[Data to process Boundary: Start]
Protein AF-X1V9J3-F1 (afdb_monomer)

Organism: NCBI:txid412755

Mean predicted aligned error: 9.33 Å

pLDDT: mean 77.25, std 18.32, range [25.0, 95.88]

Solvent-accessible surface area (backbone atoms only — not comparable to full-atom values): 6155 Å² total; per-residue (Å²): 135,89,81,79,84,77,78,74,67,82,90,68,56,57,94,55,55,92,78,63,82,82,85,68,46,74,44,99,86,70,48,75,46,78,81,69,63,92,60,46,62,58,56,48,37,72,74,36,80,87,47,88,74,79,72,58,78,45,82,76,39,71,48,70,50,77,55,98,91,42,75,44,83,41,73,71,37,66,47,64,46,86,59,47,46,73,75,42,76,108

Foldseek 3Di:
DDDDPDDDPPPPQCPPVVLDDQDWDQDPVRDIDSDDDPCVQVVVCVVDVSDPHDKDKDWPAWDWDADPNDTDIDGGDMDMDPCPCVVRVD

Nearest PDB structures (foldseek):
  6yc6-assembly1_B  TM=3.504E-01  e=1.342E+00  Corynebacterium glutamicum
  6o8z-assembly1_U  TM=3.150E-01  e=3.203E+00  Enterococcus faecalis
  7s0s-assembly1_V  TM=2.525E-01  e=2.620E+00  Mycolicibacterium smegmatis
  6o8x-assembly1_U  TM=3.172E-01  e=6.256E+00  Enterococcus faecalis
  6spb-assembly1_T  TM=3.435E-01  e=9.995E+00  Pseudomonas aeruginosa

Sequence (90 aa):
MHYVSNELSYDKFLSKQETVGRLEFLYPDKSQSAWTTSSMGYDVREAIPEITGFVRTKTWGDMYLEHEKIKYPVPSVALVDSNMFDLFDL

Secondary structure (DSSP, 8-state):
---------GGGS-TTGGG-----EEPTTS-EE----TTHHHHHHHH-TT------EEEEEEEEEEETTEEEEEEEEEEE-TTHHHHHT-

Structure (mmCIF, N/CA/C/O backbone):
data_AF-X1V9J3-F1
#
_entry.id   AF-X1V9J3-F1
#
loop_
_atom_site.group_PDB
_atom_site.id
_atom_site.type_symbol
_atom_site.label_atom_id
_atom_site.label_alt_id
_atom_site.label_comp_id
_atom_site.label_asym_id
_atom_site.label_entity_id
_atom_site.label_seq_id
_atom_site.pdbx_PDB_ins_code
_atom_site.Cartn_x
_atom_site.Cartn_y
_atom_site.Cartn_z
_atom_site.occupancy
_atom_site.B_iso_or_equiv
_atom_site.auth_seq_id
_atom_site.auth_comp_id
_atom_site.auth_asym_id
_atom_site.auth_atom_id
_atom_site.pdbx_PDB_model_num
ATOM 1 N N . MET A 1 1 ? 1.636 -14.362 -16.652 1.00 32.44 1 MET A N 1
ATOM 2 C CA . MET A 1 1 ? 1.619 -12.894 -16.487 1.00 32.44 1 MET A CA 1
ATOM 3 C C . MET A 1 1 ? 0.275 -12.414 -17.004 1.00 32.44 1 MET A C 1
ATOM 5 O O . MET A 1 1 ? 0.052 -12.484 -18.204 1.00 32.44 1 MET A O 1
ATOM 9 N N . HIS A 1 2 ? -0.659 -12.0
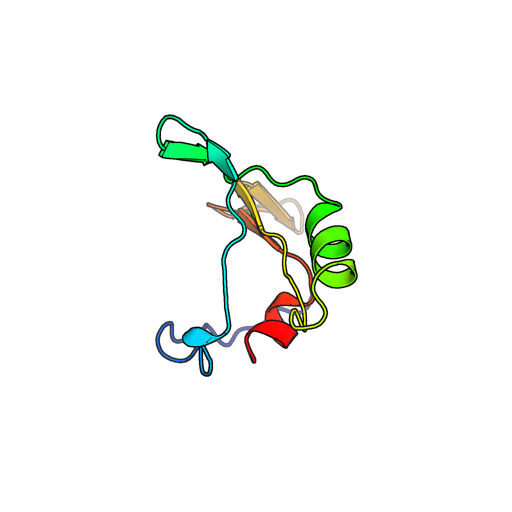83 -16.110 1.00 25.00 2 HIS A N 1
ATOM 10 C CA . HIS A 1 2 ? -1.981 -11.591 -16.500 1.00 25.00 2 HIS A CA 1
ATOM 11 C C . HIS A 1 2 ? -1.861 -10.099 -16.814 1.00 25.00 2 HIS A C 1
ATOM 13 O O . HIS A 1 2 ? -1.664 -9.287 
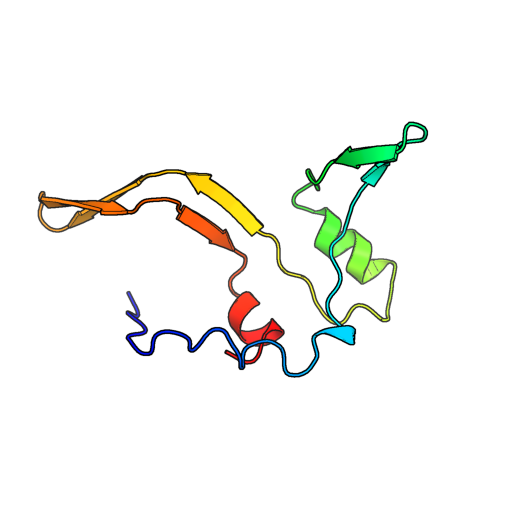-15.917 1.00 25.00 2 HIS A O 1
ATOM 19 N N . TYR A 1 3 ? -1.898 -9.766 -18.101 1.00 31.22 3 TYR A N 1
ATOM 20 C CA . TYR A 1 3 ? -1.979 -8.395 -18.587 1.00 31.22 3 TYR A CA 1
ATOM 21 C C . TYR A 1 3 ? -3.451 -7.974 -18.534 1.00 31.22 3 TYR A C 1
ATOM 23 O O . TYR A 1 3 ? -4.271 -8.502 -19.284 1.00 31.22 3 TYR A O 1
ATOM 31 N N . VAL A 1 4 ? -3.805 -7.093 -17.598 1.00 35.56 4 VAL A N 1
ATOM 32 C CA . VAL A 1 4 ? -5.159 -6.534 -17.491 1.00 35.56 4 VAL A CA 1
ATOM 33 C C . VAL A 1 4 ? -5.209 -5.300 -18.391 1.00 35.56 4 VAL A C 1
ATOM 35 O O . VAL A 1 4 ? -4.643 -4.268 -18.054 1.00 35.56 4 VAL A O 1
ATOM 38 N N . SER A 1 5 ? -5.832 -5.432 -19.568 1.00 36.94 5 SER A N 1
ATOM 39 C CA . SER A 1 5 ? -5.860 -4.391 -20.612 1.00 36.94 5 SER A CA 1
ATOM 40 C C . SER A 1 5 ? -6.998 -3.374 -20.469 1.00 36.94 5 SER A C 1
ATOM 42 O O . SER A 1 5 ? -7.194 -2.560 -21.367 1.00 36.94 5 SER A O 1
ATOM 44 N N . ASN A 1 6 ? -7.781 -3.432 -19.392 1.00 35.38 6 ASN A N 1
ATOM 45 C CA . ASN A 1 6 ? -8.878 -2.495 -19.162 1.00 35.38 6 ASN A CA 1
ATOM 46 C C . ASN A 1 6 ? -8.416 -1.418 -18.180 1.00 35.38 6 ASN A C 1
ATOM 48 O O . ASN A 1 6 ? -8.661 -1.495 -16.979 1.00 35.38 6 ASN A O 1
ATOM 52 N N . GLU A 1 7 ? -7.698 -0.431 -18.717 1.00 39.09 7 GLU A N 1
ATOM 53 C CA . GLU A 1 7 ? -7.291 0.786 -18.016 1.00 39.09 7 GLU A CA 1
ATOM 54 C C . GLU A 1 7 ? -8.514 1.565 -17.514 1.00 39.09 7 GLU A C 1
ATOM 56 O O . GLU A 1 7 ? -9.191 2.299 -18.230 1.00 39.09 7 GLU A O 1
ATOM 61 N N . LEU A 1 8 ? -8.807 1.339 -16.241 1.00 44.00 8 LEU A N 1
ATOM 62 C CA . LEU A 1 8 ? -8.893 2.352 -15.200 1.00 44.00 8 LEU A CA 1
ATOM 63 C C . LEU A 1 8 ? -9.349 3.767 -15.633 1.00 44.00 8 LEU A C 1
ATOM 65 O O . LEU A 1 8 ? -8.548 4.699 -15.703 1.00 44.00 8 LEU A O 1
ATOM 69 N N . SER A 1 9 ? -10.664 3.984 -15.787 1.00 39.56 9 SER A N 1
ATOM 70 C CA . SER A 1 9 ? -11.225 5.344 -15.737 1.00 39.56 9 SER A CA 1
ATOM 71 C C . SER A 1 9 ? -11.153 5.879 -14.299 1.00 39.56 9 SER A C 1
ATOM 73 O O . SER A 1 9 ? -11.951 5.473 -13.452 1.00 39.56 9 SER A O 1
ATOM 75 N N . TYR A 1 10 ? -10.195 6.771 -14.037 1.00 46.41 10 TYR A N 1
ATOM 76 C CA . TYR A 1 10 ? -9.832 7.353 -12.731 1.00 46.41 10 TYR A CA 1
ATOM 77 C C . TYR A 1 10 ? -11.003 7.774 -11.812 1.00 46.41 10 TYR A C 1
ATOM 79 O O . TYR A 1 10 ? -10.858 7.731 -10.594 1.00 46.41 10 TYR A O 1
ATOM 87 N N . ASP A 1 11 ? -12.168 8.128 -12.359 1.00 48.12 11 ASP A N 1
ATOM 88 C CA . ASP A 1 11 ? -13.271 8.732 -11.595 1.00 48.12 11 ASP A CA 1
ATOM 89 C C . ASP A 1 11 ? -14.215 7.745 -10.885 1.00 48.12 11 ASP A C 1
ATOM 91 O O . ASP A 1 11 ? -15.071 8.172 -10.112 1.00 48.12 11 ASP A O 1
ATOM 95 N N . LYS A 1 12 ? -14.105 6.430 -11.120 1.00 49.03 12 LYS A N 1
ATOM 96 C CA . LYS A 1 12 ? -15.048 5.439 -10.549 1.00 49.03 12 LYS A CA 1
ATOM 97 C C . LYS A 1 12 ? -14.477 4.581 -9.417 1.00 49.03 12 LYS A C 1
ATOM 99 O O . LYS A 1 12 ? -15.197 3.746 -8.880 1.00 49.03 12 LYS A O 1
ATOM 104 N N . PHE A 1 13 ? -13.217 4.793 -9.036 1.00 55.03 13 PHE A N 1
ATOM 105 C CA . PHE A 1 13 ? -12.440 3.828 -8.246 1.00 55.03 13 PHE A CA 1
ATOM 106 C C . PHE A 1 13 ? -12.670 3.795 -6.742 1.00 55.03 13 PHE A C 1
ATOM 108 O O . PHE A 1 13 ? -12.085 2.972 -6.045 1.00 55.03 13 PHE A O 1
ATOM 115 N N . LEU A 1 14 ? -13.503 4.683 -6.213 1.00 56.16 14 LEU A N 1
ATOM 116 C CA . LEU A 1 14 ? -13.712 4.787 -4.776 1.00 56.16 14 
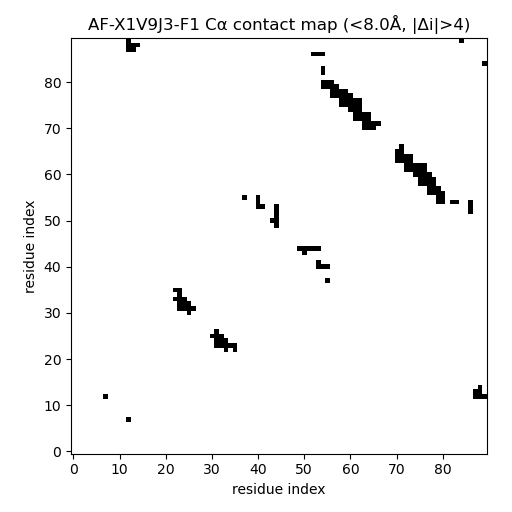LEU A CA 1
ATOM 117 C C . LEU A 1 14 ? -15.203 4.912 -4.491 1.00 56.16 14 LEU A C 1
ATOM 119 O O . LEU A 1 14 ? -15.675 5.944 -4.024 1.00 56.16 14 LEU A O 1
ATOM 123 N N . SER A 1 15 ? -15.953 3.836 -4.739 1.00 55.75 15 SER A N 1
ATOM 124 C CA . SER A 1 15 ? -17.377 3.742 -4.373 1.00 55.75 15 SER A CA 1
ATOM 125 C C . SER A 1 15 ? -17.628 3.991 -2.873 1.00 55.75 15 SER A C 1
ATOM 127 O O . SER A 1 15 ? -18.756 4.279 -2.477 1.00 55.75 15 SER A O 1
ATOM 129 N N . LYS A 1 16 ? -16.573 3.925 -2.040 1.00 65.12 16 LYS A N 1
ATOM 130 C CA . LYS A 1 16 ? -16.581 4.185 -0.593 1.00 65.12 16 LYS A CA 1
ATOM 131 C C . LYS A 1 16 ? -15.369 5.008 -0.132 1.00 65.12 16 LYS A C 1
ATOM 133 O O . LYS A 1 16 ? -14.684 4.639 0.817 1.00 65.12 16 LYS A O 1
ATOM 138 N N . GLN A 1 17 ? -15.072 6.125 -0.800 1.00 64.75 17 GLN A N 1
ATOM 139 C CA . GLN A 1 17 ? -13.931 6.983 -0.432 1.00 64.75 17 GLN A CA 1
ATOM 140 C C . GLN A 1 17 ? -13.922 7.386 1.056 1.00 64.75 17 GLN A C 1
ATOM 142 O O . GLN A 1 17 ? -12.857 7.468 1.661 1.00 64.75 17 GLN A O 1
ATOM 147 N N . GLU A 1 18 ? -15.098 7.574 1.661 1.00 72.38 18 GLU A N 1
ATOM 148 C CA . GLU A 1 18 ? -15.248 7.950 3.075 1.00 72.38 18 GLU A CA 1
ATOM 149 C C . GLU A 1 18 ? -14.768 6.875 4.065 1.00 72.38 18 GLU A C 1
[Data to process Boundary: End]
What is expected> From the records above, transcribe exactly the lines starting at the one containing "ATOM 105 C CA" and ending at the one containing "ATOM 117 C C". Skip the pictures.

Answer area>
ATOM 105 C CA . PHE A 1 13 ? -12.440 3.828 -8.246 1.00 55.03 13 PHE A CA 1
ATOM 106 C C . PHE A 1 13 ? -12.670 3.795 -6.742 1.00 55.03 13 PHE A C 1
ATOM 108 O O . PHE A 1 13 ? -12.085 2.972 -6.045 1.00 55.03 13 PHE A O 1
ATOM 115 N N . LEU A 1 14 ? -13.503 4.683 -6.213 1.00 56.16 14 LEU A N 1
ATOM 116 C CA . LEU A 1 14 ? -13.712 4.787 -4.776 1.00 56.16 14 
LEU A CA 1
ATOM 117 C C . LEU A 1 14 ? -15.203 4.912 -4.491 1.00 56.16 14 LEU A C 1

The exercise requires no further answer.